How do you all manage MOTN feedings and the transition back to bassinet/crib/wherever baby sleeps? We keep everything very dark and quiet, but it takes DS over an hour to settle back down to sleep after each feed. Add in my pumping time and by the time we get back to sleep it’s time to start over again 🙁
This baby was like this. We caved and started renting a Snoo. My first got much better at 7/8 weeks. Neither kid would nurse to sleep. We used to lay half asleep ourselves with our hand reached into the bassinet on her tummy and continuously put the paci in until she was out. H and i would also sleep separate and take shifts. I still had to feed, but I could go straight back to sleep during his shifts and he bounced.
dreamcrisp1 How old again? My first was like this and it was awful. It makes people uncomfortable when I talk about it honestly, but she was an awful newborn. Awful. She was a great older baby, toddler, and now kid, but she was a hard miserable newborn. She slowly got better though, sort of patchy like you are describing, and at 16 weeks it was like a switch turned on. She remained high maintenance for a long time, but a happy high maintenance if that makes any sense.

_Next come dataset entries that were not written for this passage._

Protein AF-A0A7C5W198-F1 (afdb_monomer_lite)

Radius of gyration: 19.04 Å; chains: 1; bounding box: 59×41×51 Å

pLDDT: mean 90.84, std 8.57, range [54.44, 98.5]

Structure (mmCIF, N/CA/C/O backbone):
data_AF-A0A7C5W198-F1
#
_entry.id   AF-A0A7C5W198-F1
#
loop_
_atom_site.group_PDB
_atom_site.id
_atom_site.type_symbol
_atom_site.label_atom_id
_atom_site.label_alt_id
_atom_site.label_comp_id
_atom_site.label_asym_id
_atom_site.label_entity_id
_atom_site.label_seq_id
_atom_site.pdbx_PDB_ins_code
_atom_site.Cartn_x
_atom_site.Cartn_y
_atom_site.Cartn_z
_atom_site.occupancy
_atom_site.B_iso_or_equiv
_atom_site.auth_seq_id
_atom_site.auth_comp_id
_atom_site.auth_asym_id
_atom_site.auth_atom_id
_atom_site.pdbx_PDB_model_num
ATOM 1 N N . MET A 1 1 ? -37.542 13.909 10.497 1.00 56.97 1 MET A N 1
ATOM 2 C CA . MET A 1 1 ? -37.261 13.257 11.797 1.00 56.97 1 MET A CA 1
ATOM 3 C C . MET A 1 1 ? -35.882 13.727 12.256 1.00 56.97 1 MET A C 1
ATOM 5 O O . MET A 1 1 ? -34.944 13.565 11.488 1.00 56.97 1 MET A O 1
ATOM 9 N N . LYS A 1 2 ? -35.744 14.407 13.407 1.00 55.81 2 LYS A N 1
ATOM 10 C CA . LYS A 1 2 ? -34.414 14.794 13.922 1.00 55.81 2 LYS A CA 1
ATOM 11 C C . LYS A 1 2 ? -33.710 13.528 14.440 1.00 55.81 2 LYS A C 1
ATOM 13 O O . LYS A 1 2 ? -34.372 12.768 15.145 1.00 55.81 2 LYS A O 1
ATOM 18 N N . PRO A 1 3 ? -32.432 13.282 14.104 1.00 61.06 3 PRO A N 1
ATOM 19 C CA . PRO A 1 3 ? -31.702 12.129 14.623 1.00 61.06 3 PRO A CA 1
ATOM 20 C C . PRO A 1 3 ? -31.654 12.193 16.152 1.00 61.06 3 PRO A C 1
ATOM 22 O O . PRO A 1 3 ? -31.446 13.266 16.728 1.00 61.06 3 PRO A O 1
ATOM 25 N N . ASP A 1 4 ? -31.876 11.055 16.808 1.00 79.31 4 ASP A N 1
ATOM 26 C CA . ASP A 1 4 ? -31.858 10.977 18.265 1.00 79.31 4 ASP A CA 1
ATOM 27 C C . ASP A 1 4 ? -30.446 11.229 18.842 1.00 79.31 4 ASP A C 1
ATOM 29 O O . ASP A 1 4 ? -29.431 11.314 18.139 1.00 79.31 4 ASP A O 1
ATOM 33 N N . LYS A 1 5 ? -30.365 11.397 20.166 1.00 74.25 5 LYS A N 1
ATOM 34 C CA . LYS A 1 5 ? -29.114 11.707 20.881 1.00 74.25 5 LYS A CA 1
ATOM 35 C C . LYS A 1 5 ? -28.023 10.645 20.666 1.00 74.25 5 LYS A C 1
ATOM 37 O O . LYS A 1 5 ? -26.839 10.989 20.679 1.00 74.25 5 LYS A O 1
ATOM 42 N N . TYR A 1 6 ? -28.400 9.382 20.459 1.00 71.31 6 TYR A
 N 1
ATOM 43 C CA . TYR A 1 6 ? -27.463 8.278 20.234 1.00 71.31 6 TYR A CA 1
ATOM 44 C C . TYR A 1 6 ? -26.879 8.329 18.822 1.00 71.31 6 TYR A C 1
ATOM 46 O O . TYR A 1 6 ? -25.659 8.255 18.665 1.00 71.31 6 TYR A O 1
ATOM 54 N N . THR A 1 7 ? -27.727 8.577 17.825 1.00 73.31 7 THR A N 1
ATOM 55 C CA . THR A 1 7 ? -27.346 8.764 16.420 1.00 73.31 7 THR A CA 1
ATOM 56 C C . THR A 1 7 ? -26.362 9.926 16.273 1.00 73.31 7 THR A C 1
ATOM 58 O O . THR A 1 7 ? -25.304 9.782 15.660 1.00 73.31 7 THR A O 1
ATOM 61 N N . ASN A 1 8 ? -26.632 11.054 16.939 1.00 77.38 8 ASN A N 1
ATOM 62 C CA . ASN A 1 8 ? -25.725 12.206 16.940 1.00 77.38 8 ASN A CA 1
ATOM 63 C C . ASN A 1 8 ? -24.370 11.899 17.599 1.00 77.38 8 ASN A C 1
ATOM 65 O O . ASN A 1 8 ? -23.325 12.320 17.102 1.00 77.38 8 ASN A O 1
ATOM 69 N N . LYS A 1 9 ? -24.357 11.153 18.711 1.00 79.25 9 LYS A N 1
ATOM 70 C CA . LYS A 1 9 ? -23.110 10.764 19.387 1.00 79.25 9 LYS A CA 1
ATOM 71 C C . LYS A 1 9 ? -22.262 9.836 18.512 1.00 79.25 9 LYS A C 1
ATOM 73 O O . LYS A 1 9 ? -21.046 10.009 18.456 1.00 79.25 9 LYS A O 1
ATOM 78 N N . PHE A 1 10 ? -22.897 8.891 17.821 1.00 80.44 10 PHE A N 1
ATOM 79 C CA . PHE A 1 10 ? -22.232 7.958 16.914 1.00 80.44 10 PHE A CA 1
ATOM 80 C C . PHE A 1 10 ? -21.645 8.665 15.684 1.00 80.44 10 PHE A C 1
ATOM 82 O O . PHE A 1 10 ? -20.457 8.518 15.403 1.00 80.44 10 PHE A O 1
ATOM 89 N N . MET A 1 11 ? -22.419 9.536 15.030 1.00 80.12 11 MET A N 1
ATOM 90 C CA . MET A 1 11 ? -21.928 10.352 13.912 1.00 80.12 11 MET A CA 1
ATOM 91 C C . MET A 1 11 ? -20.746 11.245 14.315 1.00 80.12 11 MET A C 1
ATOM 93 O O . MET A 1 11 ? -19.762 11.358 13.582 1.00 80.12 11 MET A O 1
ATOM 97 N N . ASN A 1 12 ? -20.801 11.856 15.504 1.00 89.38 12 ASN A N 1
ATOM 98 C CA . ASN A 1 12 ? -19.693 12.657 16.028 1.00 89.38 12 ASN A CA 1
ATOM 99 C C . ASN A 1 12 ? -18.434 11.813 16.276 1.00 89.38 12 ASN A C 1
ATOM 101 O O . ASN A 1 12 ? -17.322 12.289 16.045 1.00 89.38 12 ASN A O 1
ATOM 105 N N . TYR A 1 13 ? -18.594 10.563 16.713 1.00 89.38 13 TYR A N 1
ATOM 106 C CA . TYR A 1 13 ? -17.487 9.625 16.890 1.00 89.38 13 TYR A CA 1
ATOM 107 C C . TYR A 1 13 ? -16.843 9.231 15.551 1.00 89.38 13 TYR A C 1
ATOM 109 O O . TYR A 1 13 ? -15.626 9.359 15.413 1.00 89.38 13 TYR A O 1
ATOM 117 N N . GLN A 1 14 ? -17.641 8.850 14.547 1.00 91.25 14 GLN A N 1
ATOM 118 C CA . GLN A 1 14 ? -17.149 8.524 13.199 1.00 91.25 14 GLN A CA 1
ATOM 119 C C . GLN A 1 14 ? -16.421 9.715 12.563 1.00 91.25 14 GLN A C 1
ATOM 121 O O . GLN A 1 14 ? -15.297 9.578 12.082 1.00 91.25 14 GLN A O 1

The thing that happened to me and maybe it sounds like it’s happening to you, is I completely lost all confidence in myself. It took me a really really long time to gain it back and for the anxiety to lessen. Too long. Like years. And I honestly didn’t see it clearly at the time. Do you have access to a therapist who specializes in PP woman? I wish I had gone sooner, but I went leading up to this baby out of fear of the newborn stage and my dark period. I think she would have helped me a lot when I was in the trenches.
dreamcrisp1 it’s completely paralyzing when they scream like that. I was breaking out in cold sweat from it. It’s really hard to tell if something is truly bothering them, or if it’s just how the baby is. My baby hated the stroller until almost 4 months. I would try almost daily and walk with him in my arms while pushing the stroller because he would scream so hard. Any chance you can hire someone to come in a few times a week? It’s really hard to be alone with a baby that doesn’t give you any down time. I hope you get a chance to get some fresh air and it settles him today. One day at a time. Lots of hugs to you. Please vent here any time. I think it helps to know you aren’t alone.

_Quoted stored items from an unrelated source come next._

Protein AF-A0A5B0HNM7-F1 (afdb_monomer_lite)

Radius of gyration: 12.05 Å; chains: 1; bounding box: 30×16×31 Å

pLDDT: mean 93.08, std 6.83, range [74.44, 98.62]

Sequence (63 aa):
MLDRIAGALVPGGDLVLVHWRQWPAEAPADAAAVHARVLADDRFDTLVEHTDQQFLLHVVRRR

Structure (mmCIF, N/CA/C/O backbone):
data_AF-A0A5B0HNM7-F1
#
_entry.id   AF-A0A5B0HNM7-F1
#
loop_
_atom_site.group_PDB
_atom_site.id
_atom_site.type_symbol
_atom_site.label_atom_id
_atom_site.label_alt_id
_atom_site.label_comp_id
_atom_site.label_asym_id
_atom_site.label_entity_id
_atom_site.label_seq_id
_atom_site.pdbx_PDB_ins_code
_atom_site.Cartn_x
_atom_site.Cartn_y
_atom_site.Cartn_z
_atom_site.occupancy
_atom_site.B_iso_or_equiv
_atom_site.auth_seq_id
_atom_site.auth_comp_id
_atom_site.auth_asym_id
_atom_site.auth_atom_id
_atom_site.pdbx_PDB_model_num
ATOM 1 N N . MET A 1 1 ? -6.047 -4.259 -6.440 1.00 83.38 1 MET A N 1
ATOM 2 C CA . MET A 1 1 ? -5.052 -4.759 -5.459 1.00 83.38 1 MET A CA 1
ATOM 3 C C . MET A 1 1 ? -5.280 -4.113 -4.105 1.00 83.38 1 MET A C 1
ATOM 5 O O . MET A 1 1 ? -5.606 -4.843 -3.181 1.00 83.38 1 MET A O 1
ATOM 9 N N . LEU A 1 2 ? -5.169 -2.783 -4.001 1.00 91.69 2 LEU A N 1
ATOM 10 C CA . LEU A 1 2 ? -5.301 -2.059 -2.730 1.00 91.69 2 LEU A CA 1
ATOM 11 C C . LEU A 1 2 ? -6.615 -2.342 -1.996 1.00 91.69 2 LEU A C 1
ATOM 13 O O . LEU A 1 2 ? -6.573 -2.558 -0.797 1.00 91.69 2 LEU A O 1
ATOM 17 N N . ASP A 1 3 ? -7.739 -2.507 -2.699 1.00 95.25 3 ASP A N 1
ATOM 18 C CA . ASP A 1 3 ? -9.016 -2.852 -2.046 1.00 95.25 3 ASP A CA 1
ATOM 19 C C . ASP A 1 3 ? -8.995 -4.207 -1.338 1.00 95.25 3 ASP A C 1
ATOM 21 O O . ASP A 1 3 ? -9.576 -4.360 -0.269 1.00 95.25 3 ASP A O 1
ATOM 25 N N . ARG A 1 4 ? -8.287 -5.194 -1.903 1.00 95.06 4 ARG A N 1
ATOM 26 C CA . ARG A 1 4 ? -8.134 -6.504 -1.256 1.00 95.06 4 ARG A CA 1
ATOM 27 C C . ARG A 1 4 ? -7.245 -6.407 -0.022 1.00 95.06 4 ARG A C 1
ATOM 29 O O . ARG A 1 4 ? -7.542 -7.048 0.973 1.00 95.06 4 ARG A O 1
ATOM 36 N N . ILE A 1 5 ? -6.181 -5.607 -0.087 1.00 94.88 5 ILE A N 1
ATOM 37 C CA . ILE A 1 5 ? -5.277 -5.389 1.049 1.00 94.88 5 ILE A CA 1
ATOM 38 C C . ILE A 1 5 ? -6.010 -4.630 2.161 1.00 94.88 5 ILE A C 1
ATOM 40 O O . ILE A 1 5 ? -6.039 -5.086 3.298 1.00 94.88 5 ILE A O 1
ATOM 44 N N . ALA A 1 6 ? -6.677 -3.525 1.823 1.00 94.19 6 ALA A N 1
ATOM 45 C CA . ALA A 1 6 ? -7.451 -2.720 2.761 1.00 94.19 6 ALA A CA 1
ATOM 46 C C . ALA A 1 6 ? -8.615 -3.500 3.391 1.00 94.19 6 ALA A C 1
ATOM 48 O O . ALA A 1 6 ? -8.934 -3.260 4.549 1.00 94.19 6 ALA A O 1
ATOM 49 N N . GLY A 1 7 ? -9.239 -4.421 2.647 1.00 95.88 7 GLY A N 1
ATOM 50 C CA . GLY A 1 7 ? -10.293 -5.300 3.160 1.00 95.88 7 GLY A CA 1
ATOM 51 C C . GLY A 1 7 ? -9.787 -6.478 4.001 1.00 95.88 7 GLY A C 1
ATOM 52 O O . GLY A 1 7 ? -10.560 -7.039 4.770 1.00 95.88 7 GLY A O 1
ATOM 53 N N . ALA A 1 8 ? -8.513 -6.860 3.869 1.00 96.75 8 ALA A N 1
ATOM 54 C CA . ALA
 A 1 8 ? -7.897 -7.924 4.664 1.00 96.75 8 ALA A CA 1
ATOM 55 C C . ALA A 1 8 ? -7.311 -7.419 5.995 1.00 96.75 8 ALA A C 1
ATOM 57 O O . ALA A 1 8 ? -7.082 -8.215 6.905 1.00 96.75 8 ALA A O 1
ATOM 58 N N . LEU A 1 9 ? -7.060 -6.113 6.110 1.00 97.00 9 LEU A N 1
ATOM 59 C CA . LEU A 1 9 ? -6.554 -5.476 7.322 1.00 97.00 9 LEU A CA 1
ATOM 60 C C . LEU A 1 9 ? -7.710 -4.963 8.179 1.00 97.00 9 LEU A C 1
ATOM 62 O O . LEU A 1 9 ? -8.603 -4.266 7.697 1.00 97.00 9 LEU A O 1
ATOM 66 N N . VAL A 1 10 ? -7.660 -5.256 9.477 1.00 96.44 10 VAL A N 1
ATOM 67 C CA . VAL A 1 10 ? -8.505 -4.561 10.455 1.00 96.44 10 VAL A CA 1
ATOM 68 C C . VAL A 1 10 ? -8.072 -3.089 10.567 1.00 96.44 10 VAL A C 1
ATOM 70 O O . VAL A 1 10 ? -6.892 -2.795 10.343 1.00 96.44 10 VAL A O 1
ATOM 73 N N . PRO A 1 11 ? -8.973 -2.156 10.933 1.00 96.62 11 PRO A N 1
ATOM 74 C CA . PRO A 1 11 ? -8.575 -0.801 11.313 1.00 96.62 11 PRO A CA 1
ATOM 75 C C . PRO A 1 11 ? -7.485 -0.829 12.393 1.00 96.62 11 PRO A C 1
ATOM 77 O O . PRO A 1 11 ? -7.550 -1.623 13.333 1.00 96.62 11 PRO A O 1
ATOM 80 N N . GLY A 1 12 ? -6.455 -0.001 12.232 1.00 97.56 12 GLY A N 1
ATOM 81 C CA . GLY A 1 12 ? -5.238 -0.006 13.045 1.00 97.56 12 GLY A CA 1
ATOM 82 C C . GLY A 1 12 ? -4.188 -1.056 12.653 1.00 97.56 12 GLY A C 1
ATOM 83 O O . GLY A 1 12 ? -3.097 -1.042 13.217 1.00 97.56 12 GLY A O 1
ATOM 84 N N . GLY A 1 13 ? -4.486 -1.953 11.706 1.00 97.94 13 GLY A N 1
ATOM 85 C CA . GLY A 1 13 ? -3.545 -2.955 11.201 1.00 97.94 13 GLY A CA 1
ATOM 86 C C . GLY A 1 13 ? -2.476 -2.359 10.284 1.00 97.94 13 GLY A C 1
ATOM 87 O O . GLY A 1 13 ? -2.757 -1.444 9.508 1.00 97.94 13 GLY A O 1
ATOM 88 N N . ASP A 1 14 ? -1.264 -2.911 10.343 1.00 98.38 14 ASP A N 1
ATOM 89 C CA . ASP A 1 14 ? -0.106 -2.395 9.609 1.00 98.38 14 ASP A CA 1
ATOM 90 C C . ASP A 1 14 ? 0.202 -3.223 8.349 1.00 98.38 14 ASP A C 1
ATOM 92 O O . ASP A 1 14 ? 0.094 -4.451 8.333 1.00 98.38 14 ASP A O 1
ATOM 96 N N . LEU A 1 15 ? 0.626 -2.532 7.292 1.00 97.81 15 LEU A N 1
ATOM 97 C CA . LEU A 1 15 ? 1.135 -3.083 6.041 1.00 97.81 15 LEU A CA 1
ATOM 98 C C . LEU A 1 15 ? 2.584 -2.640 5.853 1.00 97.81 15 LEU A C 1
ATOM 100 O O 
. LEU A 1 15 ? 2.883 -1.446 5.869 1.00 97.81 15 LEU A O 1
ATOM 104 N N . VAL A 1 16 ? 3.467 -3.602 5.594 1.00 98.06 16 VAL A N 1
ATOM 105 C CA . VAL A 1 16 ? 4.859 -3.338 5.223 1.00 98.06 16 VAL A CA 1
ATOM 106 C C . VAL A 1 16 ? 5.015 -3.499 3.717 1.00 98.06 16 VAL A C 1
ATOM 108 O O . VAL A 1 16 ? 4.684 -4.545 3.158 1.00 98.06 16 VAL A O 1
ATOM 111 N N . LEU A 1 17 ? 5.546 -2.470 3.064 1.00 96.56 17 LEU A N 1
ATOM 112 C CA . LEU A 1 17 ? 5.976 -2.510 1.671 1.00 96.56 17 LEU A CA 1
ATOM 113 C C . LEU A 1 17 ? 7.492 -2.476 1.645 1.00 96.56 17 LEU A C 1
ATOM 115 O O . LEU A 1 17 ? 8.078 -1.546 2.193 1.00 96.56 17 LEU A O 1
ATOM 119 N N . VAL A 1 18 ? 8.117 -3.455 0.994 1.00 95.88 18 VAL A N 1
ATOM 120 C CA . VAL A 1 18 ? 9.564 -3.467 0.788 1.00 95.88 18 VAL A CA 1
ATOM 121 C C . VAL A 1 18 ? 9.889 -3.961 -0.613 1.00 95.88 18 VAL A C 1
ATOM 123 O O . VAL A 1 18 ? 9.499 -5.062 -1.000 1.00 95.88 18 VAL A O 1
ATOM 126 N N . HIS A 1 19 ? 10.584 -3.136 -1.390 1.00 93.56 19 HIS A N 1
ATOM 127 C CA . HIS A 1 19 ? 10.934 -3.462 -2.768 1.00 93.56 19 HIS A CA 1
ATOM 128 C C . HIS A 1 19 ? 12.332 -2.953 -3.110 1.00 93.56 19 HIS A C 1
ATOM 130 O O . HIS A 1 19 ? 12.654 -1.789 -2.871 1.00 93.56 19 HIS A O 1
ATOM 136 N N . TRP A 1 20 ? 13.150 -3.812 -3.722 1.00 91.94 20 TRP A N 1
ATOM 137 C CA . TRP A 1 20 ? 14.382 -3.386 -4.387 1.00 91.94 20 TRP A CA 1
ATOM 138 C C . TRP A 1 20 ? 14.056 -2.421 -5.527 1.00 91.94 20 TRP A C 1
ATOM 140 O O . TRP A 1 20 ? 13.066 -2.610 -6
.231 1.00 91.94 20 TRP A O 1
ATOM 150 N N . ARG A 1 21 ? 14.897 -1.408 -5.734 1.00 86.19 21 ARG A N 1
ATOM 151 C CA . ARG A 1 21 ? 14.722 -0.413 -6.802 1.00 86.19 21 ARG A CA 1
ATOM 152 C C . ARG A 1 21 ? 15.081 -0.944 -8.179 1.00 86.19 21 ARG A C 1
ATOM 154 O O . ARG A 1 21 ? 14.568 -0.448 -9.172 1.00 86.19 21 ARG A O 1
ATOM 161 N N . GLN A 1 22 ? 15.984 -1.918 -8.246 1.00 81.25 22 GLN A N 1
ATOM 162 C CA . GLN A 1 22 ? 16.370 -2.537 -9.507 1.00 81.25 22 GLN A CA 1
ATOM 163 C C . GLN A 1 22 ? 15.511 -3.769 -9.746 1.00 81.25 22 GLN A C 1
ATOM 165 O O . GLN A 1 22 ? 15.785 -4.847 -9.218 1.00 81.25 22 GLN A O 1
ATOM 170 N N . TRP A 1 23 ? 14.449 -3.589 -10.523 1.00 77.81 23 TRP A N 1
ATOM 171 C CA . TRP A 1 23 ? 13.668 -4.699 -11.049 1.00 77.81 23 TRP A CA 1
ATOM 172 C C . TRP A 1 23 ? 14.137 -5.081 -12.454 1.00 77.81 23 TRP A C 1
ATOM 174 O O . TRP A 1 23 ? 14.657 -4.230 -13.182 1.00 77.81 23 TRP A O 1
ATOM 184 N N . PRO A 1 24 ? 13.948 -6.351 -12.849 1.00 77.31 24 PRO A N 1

How do you all manage MOTN feedings and the transition back to bassinet/crib/wherever baby sleeps? We keep everything very dark and quiet, but it takes DS over an hour to settle back down to sleep after each feed. Add in my pumping time and by the time we get back to sleep it’s time to start over again 🙁
I'm still trying to figure this out on a consistent basis. Until the last few days, the only way I've been able to get him back to sleep is on my chest most nights, so I end up halfway sitting up on the couch with him on me fading in and out of sleep. It has improved as he's getting older though.
Hang in there, just know that these phases change and pass quickly even though it doesn't feel like it in the moment.
Post by farfalla2011 on Nov 4, 2019 10:30:42 GMT -5
dreamcrisp1 I just want to send big virtual hugs because the crying is so draining and tough especially when you can't figure out what to do about it. Know that you are doing a great job even if it doesn't feel like it.